Investment falls to its lowest point in 50 years.
Pakistan’s investment ratio dropped to its lowest point in 50 years, making up only 13.1% of the economy’s size in the past fiscal year. This happened even though the Special Investment Facilitation Council (SIFC) tried to increase investment. These numbers were confirmed by the National Accounts Committee (NAC).
Pakistan’s investment in its economy has reached its lowest point in 50 years, making up only 13.1% of the economy’s size in the past fiscal year. This drop highlights concerns that the Special Investment Facilitation Council (SIFC) alone cannot significantly boost investment without addressing fundamental issues in Pakistan’s economy and achieving political stability.
Official data also revealed a discrepancy in the population figures used by the Pakistan Bureau of Statistics (PBS). This led to an overstatement of per capita income for the outgoing fiscal year. The PBS used an outdated population figure, which resulted in an overestimation of per capita income by $90.
Investments and savings as a percentage of Pakistan’s economy have remained below official targets for the outgoing fiscal year. This has contributed to external sector crises.
Despite efforts by the SIFC to increase investment, Pakistan’s investment-to-GDP ratio fell to 13.1%, the lowest in 50 years.
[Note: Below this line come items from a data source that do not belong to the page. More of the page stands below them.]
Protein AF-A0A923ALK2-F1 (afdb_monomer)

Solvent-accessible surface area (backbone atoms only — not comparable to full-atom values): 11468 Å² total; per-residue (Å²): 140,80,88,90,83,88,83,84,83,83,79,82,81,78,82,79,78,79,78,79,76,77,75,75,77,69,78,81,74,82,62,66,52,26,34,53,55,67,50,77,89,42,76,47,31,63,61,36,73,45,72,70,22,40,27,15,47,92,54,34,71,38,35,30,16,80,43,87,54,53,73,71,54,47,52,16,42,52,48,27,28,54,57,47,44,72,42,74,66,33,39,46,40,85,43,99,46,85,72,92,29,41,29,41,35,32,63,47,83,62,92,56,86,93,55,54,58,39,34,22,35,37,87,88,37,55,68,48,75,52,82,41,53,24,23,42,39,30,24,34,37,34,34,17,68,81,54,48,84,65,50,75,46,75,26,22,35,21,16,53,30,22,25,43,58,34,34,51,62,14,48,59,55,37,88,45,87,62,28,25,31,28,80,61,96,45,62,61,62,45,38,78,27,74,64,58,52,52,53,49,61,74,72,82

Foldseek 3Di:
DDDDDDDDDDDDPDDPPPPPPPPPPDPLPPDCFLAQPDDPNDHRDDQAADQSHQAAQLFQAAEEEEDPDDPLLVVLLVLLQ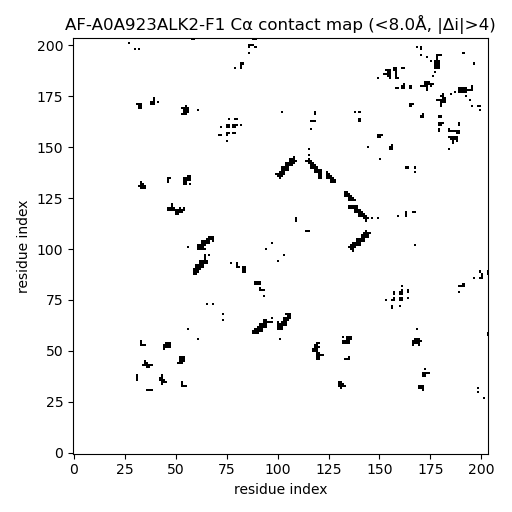VLQVVFPRHHYDYDPDPPPGQEYEYEDADPDPPPQKGKHADVVFDWDDDPSHTHTPHIYTYGHCVPVVQVVDSLSSNLSSNQRVLSHNRDAADCDPQASRPPDRDSHRHHHDPVSSSSNVVGD

Nearest PDB structures (foldseek):
  8k4z-assembly1_A  TM=6.341E-01  e=5.361E-06  Hom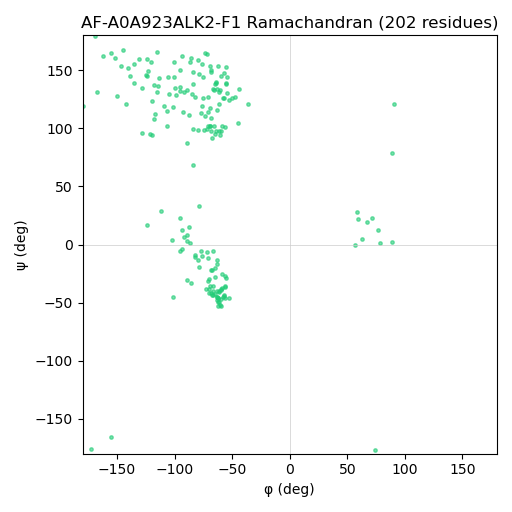o sapiens
  8juf-assembly1_A  TM=6.165E-01  e=1.747E-05  Homo sapiens
  7wxx-assembly1_A  TM=6.338E-01  e=2.271E-05  Homo sapiens
  8jug-assembly1_A  TM=6.134E-01  e=1.992E-05  Homo sapiens
  2y6c-assembly1_A  TM=6.090E-01  e=2.426E-05  Homo sapiens

Mean predicted aligned error: 10.13 Å

Structure (mmCIF, N/CA/C/O backbone):
data_AF-A0A923ALK2-F1
#
_entry.id   AF-A0A923ALK2-F1
#
loop_
_atom_site.group_PDB
_atom_site.id
_atom_site.type_symbol
_atom_site.label_atom_id
_atom_site.label_alt_id
_atom_site.label_comp_id
_atom_site.label_asym_id
_atom_site.label_entity_id
_atom_site.label_seq_id
_atom_site.pdbx_PDB_ins_code
_atom_site.Cartn_x
_atom_site.Cartn_y
_atom_site.Cartn_z
_atom_site.occupancy
_atom_site.B_iso_or_equiv
_atom_site.auth_seq_id
_atom_site.auth_comp_id
_atom_site.auth_asym_id
_atom_site.auth_atom_id
_atom_site.pdbx_PDB_model_num
ATOM 1 N N . MET A 1 1 ? -22.321 -91.434 18.566 1.00 53.47 1 MET A N 1
ATOM 2 C CA . MET A 1 1 ? -20.860 -91.422 18.817 1.00 53.47 1 MET A CA 1
ATOM 3 C C . MET A 1 1 ? -20.244 -91.098 17.466 1.00 53.47 1 MET A C 1
ATOM 5 O O . MET A 1 1 ? -20.594 -91.794 16.532 1.00 53.47 1 MET A O 1
ATOM 9 N N . THR A 1 2 ? -19.542 -90.002 17.198 1.00 47.72 2 THR A N 1
ATOM 10 C CA . THR A 1 2 ? -18.461 -89.318 17.926 1.00 47.72 2 THR A CA 1
ATOM 11 C C . THR A 1 2 ? -18.300 -87.947 17.237 1.00 47.72 2 THR A C 1
ATOM 13 O O . THR A 1 2 ? -18.406 -87.856 16.023 1.00 47.72 2 THR A O 1
ATOM 16 N N . SER A 1 3 ? -18.253 -86.863 18.006 1.00 52.25 3 SER A N 1
ATOM 17 C CA . SER A 1 3 ? -17.056 -86.038 18.245 1.00 52.25 3 SER A CA 1
ATOM 18 C C . SER A 1 3 ? -16.831 -84.869 17.268 1.00 52.25 3 SER A C 1
ATOM 20 O O . SER A 1 3 ? -16.699 -85.014 16.059 1.00 52.25 3 SER A O 1
ATOM 22 N N . THR A 1 4 ? -16.804 -83.701 17.902 1.00 60.62 4 THR A N 1
ATOM 23 C CA . THR A 1 4 ? -16.508 -82.320 17.507 1.00 60.62 4 THR A CA 1
ATOM 24 C C . THR A 1 4 ? -15.145 -82.090 16.851 1.00 60.62 4 THR A C 1
ATOM 26 O O . THR A 1 4 ? -14.177 -82.744 17.212 1.00 60.62 4 THR A O 1
ATOM 29 N N . THR A 1 5 ? -15.046 -81.057 16.006 1.00 53.94 5 THR A N 1
ATOM 30 C CA . THR A 1 5 ? -14.024 -79.972 16.018 1.00 53.94 5 THR A CA 1
ATOM 31 C C . THR A 1 5 ? -14.367 -79.031 14.845 1.00 53.94 5 THR A C 1
ATOM 33 O O . THR A 1 5 ? -14.525 -79.476 13.719 1.00 53.94 5 THR A O 1
ATOM 36 N N . GLY A 1 6 ? -14.674 -77.742 15.000 1.00 52.12 6 GLY A N 1
ATOM 37 C CA . GLY A 1 6 ? -14.024 -76.734 15.831 1.00 52.12 6 GLY A CA 1
ATOM 38 C C . GLY A 1 6 ? -12.913 -76.067 15.015 1.00 52.12 6 GLY A C 1
ATOM 39 O O . GLY A 1 6 ? -11.757 -76.439 15.169 1.00 52.12 6 GLY A O 1
ATOM 40 N N . ARG A 1 7 ? -13.245 -75.128 14.111 1.00 58.00 7 ARG A N 1
ATOM 41 C CA . ARG A 1 7 ? -12.244 -74.306 13.407 1.00 58.00 7 ARG A CA 1
ATOM 42 C C . ARG A 1 7 ? -12.450 -72.836 13.759 1.00 58.00 7 ARG A C 1
ATOM 44 O O . ARG A 1 7 ? -13.436 -72.210 13.376 1.00 58.00 7 ARG A O 1
ATOM 51 N N . GLU A 1 8 ? -11.505 -72.350 14.550 1.00 55.31 8 GLU A N 1
ATOM 52 C CA . GLU A 1 8 ? -11.417 -71.017 15.126 1.00 55.31 8 GLU A CA 1
ATOM 53 C C . GLU A 1 8 ? -11.345 -69.925 14.054 1.00 55.31 8 GLU A C 1
ATOM 55 O O . GLU A 1 8 ? -10.557 -69.986 13.107 1.00 55.31 8 GLU A O 1
ATOM 60 N N . ARG A 1 9 ? -12.165 -68.888 14.242 1.00 56.50 9 ARG A N 1
ATOM 61 C CA . ARG A 1 9 ? -12.072 -67.615 13.531 1.00 56.50 9 ARG A CA 1
ATOM 62 C C . ARG A 1 9 ? -10.924 -66.817 14.144 1.00 56.50 9 ARG A C 1
ATOM 64 O O . ARG A 1 9 ? -11.017 -66.395 15.292 1.00 56.50 9 ARG A O 1
ATOM 71 N N . ARG A 1 10 ? -9.854 -66.590 13.382 1.00 58.34 10 ARG A N 1
ATOM 72 C CA . ARG A 1 10 ? -8.811 -65.626 13.751 1.00 58.34 10 ARG A CA 1
ATOM 73 C C . ARG A 1 10 ? -9.247 -64.232 13.317 1.00 58.34 10 ARG A C 1
ATOM 75 O O . ARG A 1 10 ? -9.141 -63.871 12.150 1.00 58.34 10 ARG A O 1
ATOM 82 N N . THR A 1 11 ? -9.767 -63.471 14.269 1.00 53.19 11 THR A N 1
ATOM 83 C CA . THR A 1 11 ? -10.039 -62.039 14.143 1.00 53.19 11 THR A CA 1
ATOM 84 C C . THR A 1 11 ? -8.700 -61.301 14.191 1.00 53.19 11 THR A C 1
ATOM 86 O O . THR A 1 11 ? -8.036 -61.290 15.225 1.00 53.19 11 THR A O 1
ATOM 89 N N . ILE A 1 12 ? -8.267 -60.721 13.071 1.00 56.66 12 ILE A N 1
ATOM 90 C CA . ILE A 1 12 ? -7.098 -59.834 13.032 1.00 56.66 12 ILE A CA 1
ATOM 91 C C . ILE A 1 12 ? -7.572 -58.471 13.542 1.00 56.66 12 ILE A C 1
ATOM 93 O O . ILE A 1 12 ? -8.215 -57.714 12.818 1.00 56.66 12 ILE A O 1
ATOM 97 N N . ALA A 1 13 ? -7.313 -58.192 14.818 1.00 51.16 13 ALA A N 1
ATOM 98 C CA . ALA A 1 13 ? -7.496 -56.872 15.404 1.00 51.16 13 ALA A CA 1
ATOM 99 C C . ALA A 1 13 ? -6.393 -55.946 14.867 1.00 51.16 13 ALA A C 1
ATOM 101 O O . ALA A 1 13 ? -5.247 -56.006 15.309 1.00 51.16 13 ALA A O 1
ATOM 102 N N . GLY A 1 14 ? -6.728 -55.133 13.865 1.00 50.84 14 GLY A N 1
ATOM 103 C CA . GLY A 1 14 ? -5.860 -54.063 13.383 1.00 50.84 14 GLY A CA 1
ATOM 104 C C . GLY A 1 14 ? -5.797 -52.946 14.420 1.00 50.84 14 GLY A C 1
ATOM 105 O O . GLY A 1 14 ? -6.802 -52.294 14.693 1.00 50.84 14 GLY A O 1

This ratio has not been this low since the fiscal year 1973-74.
The SIFC, established by the Pakistan Democratic Movement (PDM) government, aimed to boost investment and remove obstacles hindering economic growth. However, these efforts have not yielded significant results.
Foreign and domestic investment remains low, with the investment-to-GDP ratio significantly below that of regional peers. Even assurances of a $5 billion investment injection from Saudi Arabia have not materialized into concrete agreements.
Private sector investment dropped to 8.7% of the GDP, the lowest level in almost 25 years. Public sector investment also fell, hitting a four-year low.
Frequent changes in taxation policies and biases towards the manufacturing sector have reduced investment. Economic growth is largely driven by consumption rather than productivity.
The government’s inability to increase investment has limited its ability to address infrastructure and social sector issues, leading to increased reliance on loans for development projects.
The failure to achieve crucial investment targets indicates a lack of progress in addressing structural imbalances in the economy.
Savings as a percentage of GDP slightly decreased and fell short of official targets.
The size of Pakistan’s economy increased to $373.6 billion in the current fiscal year, up from $338.2 billion in the previous year. However, it is still lower than two years ago due to subsequent devaluations.
Per capita income increased to $1,674, but this figure is overstated due to incorrect population figures. According to the last population census, Pakistan’s population should be higher, leading to an overstatement of per capita income by about $90.